In fact, Naomi could not call Kinch anything except, if she could not avoid it, “you.”
When she’d returned to New York City from the first of her Midwestern trips, to Muskegee Falls, it was to discover that Madelena had become cheerfully “resigned.” Prematurely “resigned.” There was a new airiness, lightness in her grandmother’s bones. It wasn’t the ravages of chemotherapy—rather a ravage of the soul. A rarefying of the soul. To her surprise Naomi discovered, and would have liked to toss out into the incinerator chute in the corridor, a copy of The Tibetan Book of the Dead on Madelena’s nightside table.
She’d leafed through the book dreading what she might read. She knew how derisive Gus had been of “wisdom” literature—the sacred texts of the great religions, apologias for oppression, ignorance, superstition, pacifism in the face of political tyranny. Not to mention enslavement and mistreatment of women. No “wisdom” is worth such ignorance, Gus had said. And it was laced with anti-science as with anthrax.

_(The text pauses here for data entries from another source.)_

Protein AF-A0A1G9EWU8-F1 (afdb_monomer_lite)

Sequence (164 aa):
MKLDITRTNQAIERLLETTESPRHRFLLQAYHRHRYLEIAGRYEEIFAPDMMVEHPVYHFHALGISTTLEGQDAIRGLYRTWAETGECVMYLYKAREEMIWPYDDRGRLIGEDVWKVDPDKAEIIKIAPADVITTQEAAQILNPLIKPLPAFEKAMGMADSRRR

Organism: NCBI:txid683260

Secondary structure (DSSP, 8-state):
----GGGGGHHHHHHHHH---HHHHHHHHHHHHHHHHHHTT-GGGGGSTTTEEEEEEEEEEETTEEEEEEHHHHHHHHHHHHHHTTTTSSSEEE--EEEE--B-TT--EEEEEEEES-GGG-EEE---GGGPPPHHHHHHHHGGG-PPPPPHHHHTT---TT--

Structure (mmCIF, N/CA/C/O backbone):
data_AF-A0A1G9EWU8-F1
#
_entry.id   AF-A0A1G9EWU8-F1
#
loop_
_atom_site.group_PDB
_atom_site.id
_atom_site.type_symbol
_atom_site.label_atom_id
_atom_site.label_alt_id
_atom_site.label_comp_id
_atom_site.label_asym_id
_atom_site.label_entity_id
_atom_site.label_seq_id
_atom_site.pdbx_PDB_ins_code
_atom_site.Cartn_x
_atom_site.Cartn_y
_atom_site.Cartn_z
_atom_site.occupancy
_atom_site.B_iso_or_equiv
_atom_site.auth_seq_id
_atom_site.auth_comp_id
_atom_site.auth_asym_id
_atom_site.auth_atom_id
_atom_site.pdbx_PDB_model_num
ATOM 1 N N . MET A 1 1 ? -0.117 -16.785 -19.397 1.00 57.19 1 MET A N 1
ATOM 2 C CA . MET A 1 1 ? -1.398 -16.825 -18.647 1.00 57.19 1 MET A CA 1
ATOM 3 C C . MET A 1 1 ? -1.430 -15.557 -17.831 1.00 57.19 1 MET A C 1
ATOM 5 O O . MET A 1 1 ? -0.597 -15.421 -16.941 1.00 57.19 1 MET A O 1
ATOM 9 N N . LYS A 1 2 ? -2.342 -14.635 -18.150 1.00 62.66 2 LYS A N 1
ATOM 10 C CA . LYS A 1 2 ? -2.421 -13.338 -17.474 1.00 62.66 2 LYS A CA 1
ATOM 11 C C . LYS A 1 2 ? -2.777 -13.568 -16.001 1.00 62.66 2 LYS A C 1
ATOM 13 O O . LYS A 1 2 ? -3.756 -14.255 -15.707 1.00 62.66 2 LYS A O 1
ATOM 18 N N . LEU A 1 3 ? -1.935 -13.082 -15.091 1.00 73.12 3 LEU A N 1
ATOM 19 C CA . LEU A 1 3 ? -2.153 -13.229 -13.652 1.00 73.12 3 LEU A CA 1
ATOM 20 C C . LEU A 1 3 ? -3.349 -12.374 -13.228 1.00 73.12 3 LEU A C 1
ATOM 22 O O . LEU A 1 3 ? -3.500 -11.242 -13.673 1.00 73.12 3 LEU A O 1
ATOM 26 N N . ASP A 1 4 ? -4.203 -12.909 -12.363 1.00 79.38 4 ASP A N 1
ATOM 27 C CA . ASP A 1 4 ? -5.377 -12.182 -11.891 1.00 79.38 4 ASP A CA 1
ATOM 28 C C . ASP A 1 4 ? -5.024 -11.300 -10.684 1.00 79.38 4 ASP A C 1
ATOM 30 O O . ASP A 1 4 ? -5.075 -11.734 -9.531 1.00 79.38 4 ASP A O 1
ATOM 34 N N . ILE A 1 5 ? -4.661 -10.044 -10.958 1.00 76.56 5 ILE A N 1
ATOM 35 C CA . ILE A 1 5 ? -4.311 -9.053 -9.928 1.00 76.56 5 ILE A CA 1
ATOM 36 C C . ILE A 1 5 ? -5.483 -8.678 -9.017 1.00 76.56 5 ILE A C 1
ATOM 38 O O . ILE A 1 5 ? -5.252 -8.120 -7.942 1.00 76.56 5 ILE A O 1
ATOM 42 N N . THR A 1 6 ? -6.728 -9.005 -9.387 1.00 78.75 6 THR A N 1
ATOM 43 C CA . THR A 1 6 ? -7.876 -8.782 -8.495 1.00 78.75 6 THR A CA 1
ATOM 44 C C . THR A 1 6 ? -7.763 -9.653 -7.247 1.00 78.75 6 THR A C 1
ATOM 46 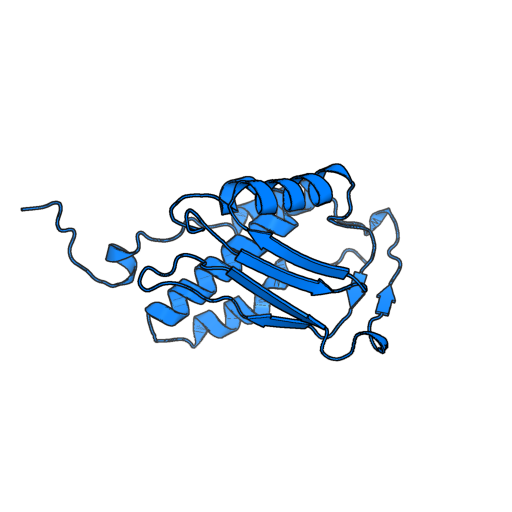O O . THR A 1 6 ? -8.176 -9.250 -6.167 1.00 78.75 6 THR A O 1
ATOM 49 N N . ARG A 1 7 ? -7.068 -10.793 -7.335 1.00 84.12 7 ARG A N 1
ATOM 50 C CA . ARG A 1 7 ? -6.885 -11.722 -6.214 1.00 84.12 7 ARG A CA 1
ATOM 51 C C . ARG A 1 7 ? -5.767 -11.337 -5.252 1.00 84.12 7 ARG A C 1
ATOM 53 O O . ARG A 1 7 ? -5.618 -11.993 -4.221 1.00 84.12 7 ARG A O 1
ATOM 60 N N . THR A 1 8 ? -5.004 -10.282 -5.542 1.00 81.38 8 THR A N 1
ATOM 61 C CA . THR A 1 8 ? -3.861 -9.841 -4.725 1.00 81.38 8 THR A CA 1
ATOM 62 C C . THR A 1 8 ? -4.242 -9.599 -3.260 1.00 81.38 8 THR A C 1
ATOM 64 O O . THR A 1 8 ? -3.460 -9.919 -2.364 1.00 81.38 8 THR A O 1
ATOM 67 N N . ASN A 1 9 ? -5.466 -9.124 -2.998 1.00 89.12 9 ASN A N 1
ATOM 68 C CA . ASN A 1 9 ? -5.971 -8.845 -1.651 1.00 89.12 9 ASN A CA 1
ATOM 69 C C . ASN A 1 9 ? -6.941 -9.903 -1.095 1.00 89.12 9 ASN A C 1
ATOM 71 O O . ASN A 1 9 ? -7.504 -9.698 -0.023 1.00 89.12 9 ASN A O 1
ATOM 75 N N . GLN A 1 10 ? -7.093 -11.067 -1.737 1.00 91.19 10 GLN A N 1
ATOM 76 C CA . GLN A 1 10 ? -8.074 -12.089 -1.334 1.00 91.19 10 GLN A CA 1
ATOM 77 C C . GLN A 1 10 ? -7.929 -12.547 0.133 1.00 91.19 10 GLN A C 1
ATOM 79 O O . GLN A 1 10 ? -8.901 -12.925 0.785 1.00 91.19 10 GLN A O 1
ATOM 84 N N . ALA A 1 11 ? -6.710 -12.539 0.679 1.00 88.81 11 ALA A N 1
ATOM 85 C CA . ALA A 1 11 ? -6.492 -12.851 2.091 1.00 88.81 11 ALA A CA 1
ATOM 86 C C . ALA A 1 11 ? -7.127 -11.808 3.031 1.00 88.81 11 ALA A C 1
ATOM 88 O O . ALA A 1 11 ? -7.676 -12.183 4.064 1.00 88.81 11 ALA A O 1
ATOM 89 N N . ILE A 1 12 ? -7.095 -10.529 2.649 1.00 92.94 12 ILE A N 1
ATOM 90 C CA . ILE A 1 12 ? -7.695 -9.423 3.402 1.00 92.94 12 ILE A CA 1
ATOM 91 C C . ILE A 1 12 ? -9.219 -9.494 3.337 1.00 92.94 12 ILE A C 1
ATOM 93 O O . ILE A 1 12 ? -9.873 -9.318 4.359 1.00 92.94 12 ILE A O 1
ATOM 97 N N . GLU A 1 13 ? -9.780 -9.820 2.170 1.00 93.31 13 GLU A N 1
ATOM 98 C CA . GLU A 1 13 ? -11.224 -10.036 1.997 1.00 93.31 13 GLU A CA 1
ATOM 99 C C . GLU A 1 13 ? -11.734 -11.149 2.923 1.00 93.31 13 GLU A C 1
ATOM 101 O O . GLU A 1 13 ? -12.653 -10.924 3.706 1.00 93.31 13 GLU A O 1
ATOM 106 N N . ARG A 1 14 ? -11.067 -12.312 2.926 1.00 94.94 14 ARG A N 1
ATOM 107 C CA . ARG A 1 14 ? -11.409 -13.426 3.830 1.00 94.94 14 ARG A CA 1
ATOM 108 C C . ARG A 1 14 ? -11.287 -13.046 5.304 1.00 94.94 14 ARG A C 1
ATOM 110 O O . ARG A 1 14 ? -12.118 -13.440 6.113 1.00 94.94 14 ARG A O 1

Naomi supposed that The Tibetan Book of the Dead was not to be taken literally but rather symbolically. The subtitle was Liberation Through Hearing During the Intermediate State.

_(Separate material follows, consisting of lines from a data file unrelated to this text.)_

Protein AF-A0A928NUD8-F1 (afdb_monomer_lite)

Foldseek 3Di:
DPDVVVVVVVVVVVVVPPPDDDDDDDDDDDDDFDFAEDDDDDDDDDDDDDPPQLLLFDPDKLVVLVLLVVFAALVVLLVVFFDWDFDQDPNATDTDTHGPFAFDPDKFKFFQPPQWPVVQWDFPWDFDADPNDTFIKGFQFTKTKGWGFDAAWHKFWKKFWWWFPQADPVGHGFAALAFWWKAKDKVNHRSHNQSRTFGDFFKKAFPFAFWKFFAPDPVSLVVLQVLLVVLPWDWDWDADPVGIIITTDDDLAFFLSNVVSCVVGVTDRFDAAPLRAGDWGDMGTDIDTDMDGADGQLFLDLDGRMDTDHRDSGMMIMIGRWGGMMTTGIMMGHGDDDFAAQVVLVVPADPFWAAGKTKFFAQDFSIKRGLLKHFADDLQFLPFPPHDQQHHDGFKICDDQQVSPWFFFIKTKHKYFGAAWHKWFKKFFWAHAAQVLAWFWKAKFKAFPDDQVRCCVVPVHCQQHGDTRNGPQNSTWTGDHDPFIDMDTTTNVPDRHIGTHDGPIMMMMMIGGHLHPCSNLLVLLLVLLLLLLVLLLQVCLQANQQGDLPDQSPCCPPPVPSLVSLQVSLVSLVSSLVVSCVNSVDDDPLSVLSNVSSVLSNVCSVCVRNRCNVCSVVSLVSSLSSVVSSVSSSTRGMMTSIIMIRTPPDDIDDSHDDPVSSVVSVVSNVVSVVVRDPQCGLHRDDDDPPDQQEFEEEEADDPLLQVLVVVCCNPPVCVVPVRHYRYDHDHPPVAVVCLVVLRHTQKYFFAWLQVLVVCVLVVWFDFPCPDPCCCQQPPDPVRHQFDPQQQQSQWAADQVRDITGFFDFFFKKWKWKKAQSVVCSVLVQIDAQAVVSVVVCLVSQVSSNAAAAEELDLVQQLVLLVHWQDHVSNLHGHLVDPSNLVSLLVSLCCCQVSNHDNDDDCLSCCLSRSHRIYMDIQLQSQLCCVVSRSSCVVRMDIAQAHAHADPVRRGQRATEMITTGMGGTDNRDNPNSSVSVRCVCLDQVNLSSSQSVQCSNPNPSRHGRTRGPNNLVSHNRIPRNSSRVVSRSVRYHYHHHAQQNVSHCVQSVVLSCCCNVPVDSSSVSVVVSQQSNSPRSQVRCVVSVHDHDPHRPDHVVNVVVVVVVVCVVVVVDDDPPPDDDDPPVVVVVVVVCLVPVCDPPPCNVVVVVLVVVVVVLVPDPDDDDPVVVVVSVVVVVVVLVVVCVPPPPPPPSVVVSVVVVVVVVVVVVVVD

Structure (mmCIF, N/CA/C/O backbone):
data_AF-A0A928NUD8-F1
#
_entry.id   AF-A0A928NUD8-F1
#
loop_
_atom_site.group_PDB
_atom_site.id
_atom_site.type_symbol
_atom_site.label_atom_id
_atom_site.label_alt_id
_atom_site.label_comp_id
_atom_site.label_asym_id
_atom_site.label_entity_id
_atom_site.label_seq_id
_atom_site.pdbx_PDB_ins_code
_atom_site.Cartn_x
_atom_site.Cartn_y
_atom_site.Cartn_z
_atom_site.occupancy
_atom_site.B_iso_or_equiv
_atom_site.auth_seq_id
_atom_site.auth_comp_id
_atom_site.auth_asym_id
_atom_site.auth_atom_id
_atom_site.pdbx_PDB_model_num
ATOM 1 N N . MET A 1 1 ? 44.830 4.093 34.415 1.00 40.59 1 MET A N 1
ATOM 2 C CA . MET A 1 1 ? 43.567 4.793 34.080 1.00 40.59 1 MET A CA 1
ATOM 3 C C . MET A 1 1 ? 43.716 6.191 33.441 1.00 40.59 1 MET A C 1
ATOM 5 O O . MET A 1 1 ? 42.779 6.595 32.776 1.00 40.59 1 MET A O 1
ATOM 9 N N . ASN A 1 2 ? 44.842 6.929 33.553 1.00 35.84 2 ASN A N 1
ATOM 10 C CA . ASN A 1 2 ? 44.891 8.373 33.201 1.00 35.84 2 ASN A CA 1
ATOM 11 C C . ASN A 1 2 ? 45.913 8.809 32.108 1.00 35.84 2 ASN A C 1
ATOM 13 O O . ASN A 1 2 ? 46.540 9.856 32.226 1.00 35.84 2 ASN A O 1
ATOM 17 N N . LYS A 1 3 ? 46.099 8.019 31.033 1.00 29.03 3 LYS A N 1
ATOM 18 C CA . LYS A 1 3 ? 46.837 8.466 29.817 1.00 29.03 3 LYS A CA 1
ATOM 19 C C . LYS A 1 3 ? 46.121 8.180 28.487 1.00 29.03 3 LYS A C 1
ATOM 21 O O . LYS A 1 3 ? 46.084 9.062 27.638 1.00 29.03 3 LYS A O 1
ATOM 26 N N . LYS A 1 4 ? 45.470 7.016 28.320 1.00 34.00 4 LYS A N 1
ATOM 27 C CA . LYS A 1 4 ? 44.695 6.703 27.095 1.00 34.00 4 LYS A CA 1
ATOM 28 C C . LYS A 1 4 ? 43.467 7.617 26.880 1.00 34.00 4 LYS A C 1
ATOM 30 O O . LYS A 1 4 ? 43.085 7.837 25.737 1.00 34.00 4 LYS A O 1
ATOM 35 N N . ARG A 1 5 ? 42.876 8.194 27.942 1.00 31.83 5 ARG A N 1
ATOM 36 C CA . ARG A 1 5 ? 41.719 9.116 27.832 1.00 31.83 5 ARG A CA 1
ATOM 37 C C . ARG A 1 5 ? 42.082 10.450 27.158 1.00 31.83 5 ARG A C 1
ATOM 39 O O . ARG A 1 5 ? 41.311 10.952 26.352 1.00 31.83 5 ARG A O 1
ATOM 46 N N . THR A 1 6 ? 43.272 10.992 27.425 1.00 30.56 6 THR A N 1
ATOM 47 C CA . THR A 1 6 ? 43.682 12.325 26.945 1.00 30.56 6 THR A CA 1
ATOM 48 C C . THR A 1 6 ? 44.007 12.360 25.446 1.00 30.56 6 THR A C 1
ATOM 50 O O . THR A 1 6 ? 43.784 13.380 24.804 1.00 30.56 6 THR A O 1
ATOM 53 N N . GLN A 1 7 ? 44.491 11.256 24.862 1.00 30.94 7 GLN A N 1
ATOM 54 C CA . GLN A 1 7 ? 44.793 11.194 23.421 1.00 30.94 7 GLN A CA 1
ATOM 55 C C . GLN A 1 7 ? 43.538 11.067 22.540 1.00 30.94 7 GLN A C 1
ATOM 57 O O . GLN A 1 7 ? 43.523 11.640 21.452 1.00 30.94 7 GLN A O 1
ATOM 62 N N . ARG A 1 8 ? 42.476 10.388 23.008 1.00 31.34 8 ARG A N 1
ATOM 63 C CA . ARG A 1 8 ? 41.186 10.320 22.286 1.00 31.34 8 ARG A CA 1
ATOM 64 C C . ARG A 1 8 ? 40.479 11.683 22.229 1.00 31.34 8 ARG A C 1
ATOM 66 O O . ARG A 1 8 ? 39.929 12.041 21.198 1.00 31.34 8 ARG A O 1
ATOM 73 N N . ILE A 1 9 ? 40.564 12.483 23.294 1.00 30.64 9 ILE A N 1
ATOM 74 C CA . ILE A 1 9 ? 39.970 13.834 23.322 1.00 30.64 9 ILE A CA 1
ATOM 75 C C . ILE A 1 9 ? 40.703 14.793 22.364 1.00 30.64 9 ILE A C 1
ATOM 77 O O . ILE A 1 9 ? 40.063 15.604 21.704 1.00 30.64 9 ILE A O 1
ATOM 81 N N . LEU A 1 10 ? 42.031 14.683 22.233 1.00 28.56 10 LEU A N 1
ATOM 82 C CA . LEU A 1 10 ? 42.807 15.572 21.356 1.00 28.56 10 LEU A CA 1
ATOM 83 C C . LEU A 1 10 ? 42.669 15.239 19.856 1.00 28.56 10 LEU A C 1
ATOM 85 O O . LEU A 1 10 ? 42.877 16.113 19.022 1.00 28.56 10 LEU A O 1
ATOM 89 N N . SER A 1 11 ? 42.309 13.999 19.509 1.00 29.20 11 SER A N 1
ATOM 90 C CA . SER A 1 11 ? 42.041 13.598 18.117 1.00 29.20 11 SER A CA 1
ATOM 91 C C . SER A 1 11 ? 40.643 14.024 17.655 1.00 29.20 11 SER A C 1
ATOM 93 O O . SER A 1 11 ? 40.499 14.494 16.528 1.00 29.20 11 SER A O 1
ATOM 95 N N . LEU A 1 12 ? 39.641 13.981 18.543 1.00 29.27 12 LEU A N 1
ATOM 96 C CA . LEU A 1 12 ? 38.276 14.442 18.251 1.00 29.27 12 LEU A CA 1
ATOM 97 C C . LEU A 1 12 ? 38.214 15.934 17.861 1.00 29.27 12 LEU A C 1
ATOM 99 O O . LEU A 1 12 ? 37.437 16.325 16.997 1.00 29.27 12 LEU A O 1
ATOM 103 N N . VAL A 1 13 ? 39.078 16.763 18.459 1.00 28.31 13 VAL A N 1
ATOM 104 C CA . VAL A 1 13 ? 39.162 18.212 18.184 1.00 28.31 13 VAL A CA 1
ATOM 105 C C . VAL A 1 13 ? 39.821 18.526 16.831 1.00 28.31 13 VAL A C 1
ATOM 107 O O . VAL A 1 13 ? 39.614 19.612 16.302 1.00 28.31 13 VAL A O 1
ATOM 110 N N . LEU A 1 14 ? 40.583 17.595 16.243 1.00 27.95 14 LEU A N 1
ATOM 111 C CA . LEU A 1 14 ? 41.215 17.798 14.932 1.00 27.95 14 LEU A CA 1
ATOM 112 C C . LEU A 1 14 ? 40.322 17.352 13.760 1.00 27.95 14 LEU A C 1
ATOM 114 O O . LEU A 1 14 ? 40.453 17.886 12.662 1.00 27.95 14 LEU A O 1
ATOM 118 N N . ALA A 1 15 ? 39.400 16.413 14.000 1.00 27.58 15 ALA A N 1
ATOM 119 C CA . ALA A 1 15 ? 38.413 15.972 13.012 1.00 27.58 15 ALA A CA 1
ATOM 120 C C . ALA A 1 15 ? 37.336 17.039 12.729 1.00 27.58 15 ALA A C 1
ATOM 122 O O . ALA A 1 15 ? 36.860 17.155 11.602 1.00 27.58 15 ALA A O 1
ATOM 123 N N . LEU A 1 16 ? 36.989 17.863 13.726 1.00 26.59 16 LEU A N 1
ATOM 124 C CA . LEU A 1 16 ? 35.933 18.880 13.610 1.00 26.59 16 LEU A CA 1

For you did not die instantaneously, it was claimed. By degrees you died, as your consciousness waned. Many days and many nights were required for complete extinction. Possibly this was once true, or true in some way, before modern medical technology. Now, consciousness in the dying individual waned, and was extinguished, while the body continued to live a zombie-life in its reduced state. This was living—but only physically.
Naomi put the book down, and did not confront her grandmother with it. For she knew that, if she did, Madelena would make a joke of it in some way painful to Naomi.
She missed Madelena’s former contentiousness. Madelena’s contrarian spirit. Since the onset of the cancer Madelena scarcely seemed to care if someone disagreed with her—she rarely troubled to disagree with others. She had lost her strong opinions as you might lose bulky household objects and never miss them. She did not refute colleagues, she did not take sides in disputes. When Kinch said something preposterous, or provocative, Madelena simply smiled.
Clasped her hands tightly together, as if in restraint. Smiled.
When Naomi told Madelena that she thought she might have at last found her “subject”—(“A film documentary about women boxers”)—Madelena had said, “Good!”—and had not raised the obvious objections Naomi had expected.
“Will you apply for a grant? From the Institute? Or—are you looking for private investors? If so, maybe I can help.”
Quickly Naomi told her grandmother that she wasn’t looking for money—yet. It was mortifying to her that Madelena would offer to support her documentary filmmaking, along with allowing her to live in her apartment for no rent.
Madelena said, “But I want to help you, in any way I can. Why would I not want to help you, Naomi? You’re my granddaughter: I love you.”
SHE’D SEEN THIS CLEARLY: Madelena had intended to maneuver her into a relationship of some intimacy with the half-uncle Kinch. She’d known almost at once. Oh, she had known.
Yet, it had happened nonetheless. Not that she’d been powerless to stop it but that she had not stopped it, as if powerless.
As she’d come to love Madelena over a period of time so she’d come to love Karl Kinch. (To a degree.)
My family. Mine!
She didn’t know whether to smile over this, or to cry. Often she had a fleeting vision of something—ashes, bone—swirling sucked away into a stream.
Until Madelena’s illness Naomi had never visited Kinch without her—of course. It had seemed very strange, awkward—visiting the half-uncle without her grandmother present.
When she came alone to see Kinch he was bright, cheerful, garrulous and inquisitive as usual. He’d made an effort to groom himself: fresh-laundered white shirt, shaving cologne. With playful rudeness he sent the dour Sonia away to “molder” in a back room and not bother them. Yet: he didn’t ask in detail about Madelena.
He didn’t tease Naomi nearly so much as he had at the start of their acquaintance. She’d become for him a familiar presence, a “relative”—almost, a relative he’d known for a long time, about whom there was no need to ask probing questions.
Kinch liked to surprise Naomi by giving her presents at unpredictable times. A pristine first edition of Selected Poems of Marianne Moore. A paperback copy of Julian Jaynes’s The Origins of Consciousness in the Breakdown of the Bicameral Mind with Kinch’s own annotations in the margins. A copy of Kinch’s own, early book of poems Tristes published when he’d been Naomi’s age, and out of print (as Kinch said) for three decades, with a lavishly obscure inscription—To my dear niece Naomi with hope for the happiness of her life to come. Yrs with Love, “Uncle Karl.”